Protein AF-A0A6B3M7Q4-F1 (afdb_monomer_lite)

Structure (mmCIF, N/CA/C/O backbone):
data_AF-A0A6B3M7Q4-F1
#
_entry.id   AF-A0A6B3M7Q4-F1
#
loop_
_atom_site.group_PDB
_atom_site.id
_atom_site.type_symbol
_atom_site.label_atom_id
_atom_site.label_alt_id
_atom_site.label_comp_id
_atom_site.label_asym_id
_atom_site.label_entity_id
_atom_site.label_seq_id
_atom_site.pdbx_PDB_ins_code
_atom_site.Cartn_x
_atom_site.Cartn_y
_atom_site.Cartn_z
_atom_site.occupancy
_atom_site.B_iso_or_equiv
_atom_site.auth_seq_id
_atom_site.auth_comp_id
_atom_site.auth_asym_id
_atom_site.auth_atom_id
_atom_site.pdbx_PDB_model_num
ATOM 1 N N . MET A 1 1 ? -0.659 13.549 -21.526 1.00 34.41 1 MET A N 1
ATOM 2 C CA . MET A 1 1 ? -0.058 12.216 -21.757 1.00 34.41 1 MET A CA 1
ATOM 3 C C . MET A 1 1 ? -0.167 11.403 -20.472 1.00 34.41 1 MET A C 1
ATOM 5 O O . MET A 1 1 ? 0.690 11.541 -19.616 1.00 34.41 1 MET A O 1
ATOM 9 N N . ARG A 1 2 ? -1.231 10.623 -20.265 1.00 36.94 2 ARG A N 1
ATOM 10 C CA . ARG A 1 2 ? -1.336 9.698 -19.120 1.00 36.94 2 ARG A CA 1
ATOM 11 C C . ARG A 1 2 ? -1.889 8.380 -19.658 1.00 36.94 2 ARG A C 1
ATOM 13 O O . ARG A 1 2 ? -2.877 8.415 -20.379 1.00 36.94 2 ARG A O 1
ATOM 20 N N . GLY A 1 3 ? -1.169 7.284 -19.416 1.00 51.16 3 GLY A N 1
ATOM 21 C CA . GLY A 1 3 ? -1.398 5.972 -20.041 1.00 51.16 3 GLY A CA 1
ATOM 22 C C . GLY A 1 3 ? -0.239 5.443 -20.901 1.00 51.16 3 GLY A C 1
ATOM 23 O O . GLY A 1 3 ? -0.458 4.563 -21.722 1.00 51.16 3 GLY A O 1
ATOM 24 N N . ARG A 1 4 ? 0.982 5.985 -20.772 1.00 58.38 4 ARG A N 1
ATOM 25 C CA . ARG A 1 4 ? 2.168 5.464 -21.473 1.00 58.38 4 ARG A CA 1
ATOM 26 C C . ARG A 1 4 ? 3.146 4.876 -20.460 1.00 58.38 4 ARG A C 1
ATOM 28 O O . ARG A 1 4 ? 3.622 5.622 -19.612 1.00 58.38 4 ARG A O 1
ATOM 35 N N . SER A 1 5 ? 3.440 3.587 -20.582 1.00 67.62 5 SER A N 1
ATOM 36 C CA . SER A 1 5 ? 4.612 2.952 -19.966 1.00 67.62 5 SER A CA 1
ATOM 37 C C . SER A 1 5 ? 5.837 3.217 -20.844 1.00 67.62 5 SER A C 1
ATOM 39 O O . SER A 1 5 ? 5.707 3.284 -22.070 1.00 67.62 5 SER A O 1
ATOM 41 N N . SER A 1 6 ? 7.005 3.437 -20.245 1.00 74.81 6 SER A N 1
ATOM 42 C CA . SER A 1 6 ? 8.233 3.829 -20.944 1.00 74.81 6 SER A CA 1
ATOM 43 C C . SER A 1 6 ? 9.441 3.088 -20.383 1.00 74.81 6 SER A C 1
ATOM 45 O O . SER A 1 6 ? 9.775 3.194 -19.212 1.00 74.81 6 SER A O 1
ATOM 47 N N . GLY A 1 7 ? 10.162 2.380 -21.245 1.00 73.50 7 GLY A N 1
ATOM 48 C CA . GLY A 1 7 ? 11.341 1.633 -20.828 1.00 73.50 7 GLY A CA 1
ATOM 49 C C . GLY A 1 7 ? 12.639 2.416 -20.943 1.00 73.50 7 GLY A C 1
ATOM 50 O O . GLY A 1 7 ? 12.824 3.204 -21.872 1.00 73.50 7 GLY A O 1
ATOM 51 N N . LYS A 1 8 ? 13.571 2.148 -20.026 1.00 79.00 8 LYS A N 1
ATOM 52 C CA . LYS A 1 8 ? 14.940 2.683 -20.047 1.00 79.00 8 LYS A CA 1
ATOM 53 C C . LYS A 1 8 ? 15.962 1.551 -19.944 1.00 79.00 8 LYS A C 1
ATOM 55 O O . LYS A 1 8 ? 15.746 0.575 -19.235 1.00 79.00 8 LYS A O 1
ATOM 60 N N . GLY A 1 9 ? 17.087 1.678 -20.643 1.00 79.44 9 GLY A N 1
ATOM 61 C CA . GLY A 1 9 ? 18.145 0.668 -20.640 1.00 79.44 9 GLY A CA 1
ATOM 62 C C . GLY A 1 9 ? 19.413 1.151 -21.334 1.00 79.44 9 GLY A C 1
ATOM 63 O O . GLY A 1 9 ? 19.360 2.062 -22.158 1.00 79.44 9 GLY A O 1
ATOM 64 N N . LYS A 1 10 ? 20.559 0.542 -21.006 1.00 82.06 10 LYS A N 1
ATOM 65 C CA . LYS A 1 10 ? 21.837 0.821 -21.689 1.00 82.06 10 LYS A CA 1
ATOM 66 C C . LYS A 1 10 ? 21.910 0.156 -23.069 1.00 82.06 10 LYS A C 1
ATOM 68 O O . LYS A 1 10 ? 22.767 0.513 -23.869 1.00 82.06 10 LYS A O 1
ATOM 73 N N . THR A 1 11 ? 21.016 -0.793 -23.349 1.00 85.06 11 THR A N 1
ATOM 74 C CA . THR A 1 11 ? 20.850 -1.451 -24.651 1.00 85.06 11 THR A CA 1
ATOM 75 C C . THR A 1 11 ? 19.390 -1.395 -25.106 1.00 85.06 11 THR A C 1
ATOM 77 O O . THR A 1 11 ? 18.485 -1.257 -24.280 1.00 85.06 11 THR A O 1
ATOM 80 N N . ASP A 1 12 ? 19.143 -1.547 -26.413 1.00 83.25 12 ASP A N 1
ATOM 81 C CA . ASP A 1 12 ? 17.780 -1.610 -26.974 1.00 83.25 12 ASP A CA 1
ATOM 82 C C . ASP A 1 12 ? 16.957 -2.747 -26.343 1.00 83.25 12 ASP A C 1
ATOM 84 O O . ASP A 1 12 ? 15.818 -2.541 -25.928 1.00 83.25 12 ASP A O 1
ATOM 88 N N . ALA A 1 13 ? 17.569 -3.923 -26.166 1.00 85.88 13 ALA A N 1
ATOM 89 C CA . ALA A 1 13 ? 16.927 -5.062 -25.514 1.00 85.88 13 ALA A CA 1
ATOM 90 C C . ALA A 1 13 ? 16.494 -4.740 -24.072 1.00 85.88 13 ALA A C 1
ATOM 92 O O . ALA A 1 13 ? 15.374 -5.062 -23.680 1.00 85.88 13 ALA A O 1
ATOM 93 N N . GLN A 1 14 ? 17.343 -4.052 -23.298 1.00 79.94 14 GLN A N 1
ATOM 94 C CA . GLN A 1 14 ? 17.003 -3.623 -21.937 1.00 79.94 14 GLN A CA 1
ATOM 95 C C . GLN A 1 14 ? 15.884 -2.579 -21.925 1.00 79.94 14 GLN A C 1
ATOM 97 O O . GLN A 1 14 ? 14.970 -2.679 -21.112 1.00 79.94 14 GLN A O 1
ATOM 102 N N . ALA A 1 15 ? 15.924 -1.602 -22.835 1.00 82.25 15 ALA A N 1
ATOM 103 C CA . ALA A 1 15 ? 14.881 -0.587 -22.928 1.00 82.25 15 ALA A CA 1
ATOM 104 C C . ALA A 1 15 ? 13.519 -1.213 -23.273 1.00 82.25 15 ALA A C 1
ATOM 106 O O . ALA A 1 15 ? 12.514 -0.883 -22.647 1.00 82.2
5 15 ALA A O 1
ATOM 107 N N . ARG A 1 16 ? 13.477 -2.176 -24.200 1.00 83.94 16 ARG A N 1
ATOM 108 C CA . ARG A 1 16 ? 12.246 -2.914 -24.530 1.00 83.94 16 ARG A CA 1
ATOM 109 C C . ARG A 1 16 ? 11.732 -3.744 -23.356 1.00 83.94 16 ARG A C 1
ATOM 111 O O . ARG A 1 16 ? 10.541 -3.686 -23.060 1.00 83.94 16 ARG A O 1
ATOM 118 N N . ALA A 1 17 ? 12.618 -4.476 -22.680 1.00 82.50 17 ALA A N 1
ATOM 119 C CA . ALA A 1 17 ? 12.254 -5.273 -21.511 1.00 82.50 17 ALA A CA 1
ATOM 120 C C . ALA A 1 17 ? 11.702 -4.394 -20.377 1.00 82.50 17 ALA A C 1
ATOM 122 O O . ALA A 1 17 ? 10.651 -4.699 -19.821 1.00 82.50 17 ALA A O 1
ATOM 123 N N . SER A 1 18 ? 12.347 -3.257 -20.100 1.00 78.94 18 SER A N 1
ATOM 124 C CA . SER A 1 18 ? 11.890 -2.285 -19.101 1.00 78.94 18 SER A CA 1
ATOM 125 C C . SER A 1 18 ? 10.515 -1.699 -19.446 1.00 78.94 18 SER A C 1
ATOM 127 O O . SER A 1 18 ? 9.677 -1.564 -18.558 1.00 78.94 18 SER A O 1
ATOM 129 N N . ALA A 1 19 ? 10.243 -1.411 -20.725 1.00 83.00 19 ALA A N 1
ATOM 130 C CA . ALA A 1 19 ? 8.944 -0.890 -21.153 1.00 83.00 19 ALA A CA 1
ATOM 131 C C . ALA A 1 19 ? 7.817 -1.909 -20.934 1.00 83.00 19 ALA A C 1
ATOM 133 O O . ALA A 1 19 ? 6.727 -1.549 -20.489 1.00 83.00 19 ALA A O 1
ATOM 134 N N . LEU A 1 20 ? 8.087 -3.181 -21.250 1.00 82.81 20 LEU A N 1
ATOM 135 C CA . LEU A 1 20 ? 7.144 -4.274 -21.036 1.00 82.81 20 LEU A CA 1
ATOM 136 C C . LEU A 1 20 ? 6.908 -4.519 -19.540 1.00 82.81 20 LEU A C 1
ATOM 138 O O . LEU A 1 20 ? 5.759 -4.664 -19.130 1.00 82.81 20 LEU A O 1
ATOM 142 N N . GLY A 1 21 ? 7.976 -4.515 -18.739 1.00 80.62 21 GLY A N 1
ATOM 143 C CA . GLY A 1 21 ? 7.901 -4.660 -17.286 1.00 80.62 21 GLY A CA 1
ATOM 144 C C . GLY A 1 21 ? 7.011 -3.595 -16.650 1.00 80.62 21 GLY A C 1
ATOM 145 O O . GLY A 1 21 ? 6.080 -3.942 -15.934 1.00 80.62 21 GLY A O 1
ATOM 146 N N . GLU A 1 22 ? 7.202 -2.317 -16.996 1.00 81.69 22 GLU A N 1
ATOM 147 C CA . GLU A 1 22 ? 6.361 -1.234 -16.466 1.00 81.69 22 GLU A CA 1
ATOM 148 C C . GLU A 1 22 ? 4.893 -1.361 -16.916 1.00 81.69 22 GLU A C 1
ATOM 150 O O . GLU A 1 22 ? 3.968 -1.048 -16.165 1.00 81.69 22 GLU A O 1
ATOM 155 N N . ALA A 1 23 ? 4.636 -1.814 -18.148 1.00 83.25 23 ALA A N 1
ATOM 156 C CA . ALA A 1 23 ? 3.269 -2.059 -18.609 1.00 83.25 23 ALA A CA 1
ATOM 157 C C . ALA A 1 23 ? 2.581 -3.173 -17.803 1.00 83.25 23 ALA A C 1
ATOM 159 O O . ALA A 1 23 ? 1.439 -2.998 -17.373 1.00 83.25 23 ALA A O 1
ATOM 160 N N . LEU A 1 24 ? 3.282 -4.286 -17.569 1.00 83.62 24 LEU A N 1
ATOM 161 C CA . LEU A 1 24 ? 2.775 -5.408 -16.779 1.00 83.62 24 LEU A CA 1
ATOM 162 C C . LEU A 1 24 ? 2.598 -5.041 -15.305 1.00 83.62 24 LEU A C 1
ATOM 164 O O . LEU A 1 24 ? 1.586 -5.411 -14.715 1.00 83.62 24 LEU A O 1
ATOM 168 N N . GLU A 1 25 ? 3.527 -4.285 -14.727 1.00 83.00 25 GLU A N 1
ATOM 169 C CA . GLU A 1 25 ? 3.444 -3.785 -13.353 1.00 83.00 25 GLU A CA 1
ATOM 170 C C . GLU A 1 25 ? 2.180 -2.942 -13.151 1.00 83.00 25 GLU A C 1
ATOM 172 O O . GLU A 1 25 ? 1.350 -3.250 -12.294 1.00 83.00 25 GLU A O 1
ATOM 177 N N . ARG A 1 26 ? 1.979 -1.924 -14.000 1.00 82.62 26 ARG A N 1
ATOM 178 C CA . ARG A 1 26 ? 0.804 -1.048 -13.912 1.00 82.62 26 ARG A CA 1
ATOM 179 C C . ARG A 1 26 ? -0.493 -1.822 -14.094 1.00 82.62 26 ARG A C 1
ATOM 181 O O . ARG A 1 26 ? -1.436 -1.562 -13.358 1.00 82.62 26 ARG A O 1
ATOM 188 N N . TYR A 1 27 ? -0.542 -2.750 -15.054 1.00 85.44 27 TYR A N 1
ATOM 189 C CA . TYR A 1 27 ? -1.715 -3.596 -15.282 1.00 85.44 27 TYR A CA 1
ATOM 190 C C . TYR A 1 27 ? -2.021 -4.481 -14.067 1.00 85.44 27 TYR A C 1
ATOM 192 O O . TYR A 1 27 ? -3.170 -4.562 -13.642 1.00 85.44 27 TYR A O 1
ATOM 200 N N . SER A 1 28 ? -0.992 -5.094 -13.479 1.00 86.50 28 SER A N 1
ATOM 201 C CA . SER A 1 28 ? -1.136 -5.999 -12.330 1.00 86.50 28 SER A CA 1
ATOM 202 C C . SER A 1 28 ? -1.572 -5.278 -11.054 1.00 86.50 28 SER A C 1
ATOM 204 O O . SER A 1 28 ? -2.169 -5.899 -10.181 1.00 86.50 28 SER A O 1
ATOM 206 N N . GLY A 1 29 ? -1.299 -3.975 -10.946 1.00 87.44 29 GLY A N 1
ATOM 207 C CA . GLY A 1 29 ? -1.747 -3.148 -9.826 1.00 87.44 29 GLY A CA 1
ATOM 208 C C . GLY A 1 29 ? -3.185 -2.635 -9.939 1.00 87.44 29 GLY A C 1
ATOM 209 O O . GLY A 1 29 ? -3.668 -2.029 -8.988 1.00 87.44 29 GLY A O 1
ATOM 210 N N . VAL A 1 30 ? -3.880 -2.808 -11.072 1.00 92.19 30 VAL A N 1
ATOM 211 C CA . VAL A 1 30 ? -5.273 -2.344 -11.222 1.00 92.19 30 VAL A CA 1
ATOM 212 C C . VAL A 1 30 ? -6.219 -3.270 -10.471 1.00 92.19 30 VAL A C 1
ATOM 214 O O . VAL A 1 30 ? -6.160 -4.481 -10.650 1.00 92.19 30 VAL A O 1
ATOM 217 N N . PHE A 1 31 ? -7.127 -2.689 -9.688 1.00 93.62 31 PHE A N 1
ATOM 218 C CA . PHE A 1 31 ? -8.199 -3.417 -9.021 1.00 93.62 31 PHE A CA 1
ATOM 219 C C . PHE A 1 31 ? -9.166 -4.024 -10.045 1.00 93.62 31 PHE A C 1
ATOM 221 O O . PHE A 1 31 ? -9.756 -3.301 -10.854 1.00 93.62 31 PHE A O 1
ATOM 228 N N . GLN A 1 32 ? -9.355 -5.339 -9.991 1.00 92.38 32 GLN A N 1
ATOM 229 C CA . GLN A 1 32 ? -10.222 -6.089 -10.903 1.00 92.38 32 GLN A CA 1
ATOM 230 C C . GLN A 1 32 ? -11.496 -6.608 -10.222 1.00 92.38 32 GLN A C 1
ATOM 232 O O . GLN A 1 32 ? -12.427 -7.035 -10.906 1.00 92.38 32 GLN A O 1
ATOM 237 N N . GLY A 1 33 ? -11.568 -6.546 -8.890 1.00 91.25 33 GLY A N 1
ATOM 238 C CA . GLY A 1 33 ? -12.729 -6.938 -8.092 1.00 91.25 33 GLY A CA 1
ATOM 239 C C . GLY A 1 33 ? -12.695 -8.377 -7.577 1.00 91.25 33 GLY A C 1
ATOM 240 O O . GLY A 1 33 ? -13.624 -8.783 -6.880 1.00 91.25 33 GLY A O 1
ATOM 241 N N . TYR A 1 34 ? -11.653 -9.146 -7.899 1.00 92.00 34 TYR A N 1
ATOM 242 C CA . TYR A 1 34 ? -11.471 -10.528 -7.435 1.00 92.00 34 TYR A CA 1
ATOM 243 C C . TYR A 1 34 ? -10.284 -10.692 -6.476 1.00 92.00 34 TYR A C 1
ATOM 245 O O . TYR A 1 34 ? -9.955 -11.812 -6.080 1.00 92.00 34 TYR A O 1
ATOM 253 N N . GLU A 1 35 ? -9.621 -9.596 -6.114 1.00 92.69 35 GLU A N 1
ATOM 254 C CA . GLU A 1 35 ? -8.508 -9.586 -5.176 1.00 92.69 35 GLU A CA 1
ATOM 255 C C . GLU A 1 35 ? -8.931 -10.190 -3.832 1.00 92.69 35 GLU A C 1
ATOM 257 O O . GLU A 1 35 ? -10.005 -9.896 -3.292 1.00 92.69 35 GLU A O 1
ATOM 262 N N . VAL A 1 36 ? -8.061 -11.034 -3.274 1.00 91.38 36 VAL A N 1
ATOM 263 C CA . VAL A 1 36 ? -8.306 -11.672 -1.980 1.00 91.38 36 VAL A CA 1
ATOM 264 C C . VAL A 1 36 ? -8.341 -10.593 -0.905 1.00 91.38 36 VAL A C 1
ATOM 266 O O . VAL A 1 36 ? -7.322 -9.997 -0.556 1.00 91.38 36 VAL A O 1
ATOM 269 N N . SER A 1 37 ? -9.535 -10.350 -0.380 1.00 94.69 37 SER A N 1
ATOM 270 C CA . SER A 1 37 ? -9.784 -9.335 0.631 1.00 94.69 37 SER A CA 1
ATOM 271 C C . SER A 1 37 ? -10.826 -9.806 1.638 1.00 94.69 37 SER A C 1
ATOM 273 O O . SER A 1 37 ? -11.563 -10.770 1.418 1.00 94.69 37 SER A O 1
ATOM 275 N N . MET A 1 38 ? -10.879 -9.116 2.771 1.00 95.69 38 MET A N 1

========================================

• **What needs to be done**
From the material above, set down exactly the lines starting at the one with "ATOM 254 C CA" and ending at the one with "ATOM 271 C C", end lines included.

• **Output for this exercise**
ATOM 254 C CA . GLU A 1 35 ? -8.508 -9.586 -5.176 1.00 92.69 35 GLU A CA 1
ATOM 255 C C . GLU A 1 35 ? -8.931 -10.190 -3.832 1.00 92.69 35 GLU A C 1
ATOM 257 O O . GLU A 1 35 ? -10.005 -9.896 -3.292 1.00 92.69 35 GLU A O 1
ATOM 262 N N . VAL A 1 36 ? -8.061 -11.034 -3.274 1.00 91.38 36 VAL A N 1
ATOM 263 C CA . VAL A 1 36 ? -8.306 -11.672 -1.980 1.00 91.38 36 VAL A CA 1
ATOM 264 C C . VAL A 1 36 ? -8.341 -10.593 -0.905 1.00 91.38 36 VAL A C 1
ATOM 266 O O . VAL A 1 36 ? -7.322 -9.997 -0.556 1.00 91.38 36 VAL A O 1
ATOM 269 N N . SER A 1 37 ? -9.535 -10.350 -0.380 1.00 94.69 37 SER A N 1
ATOM 270 C CA . SER A 1 37 ? -9.784 -9.335 0.631 1.00 94.69 37 SER A CA 1
ATOM 271 C C . SER A 1 37 ? -10.826 -9.806 1.638 1.00 94.69 37 SER A C 1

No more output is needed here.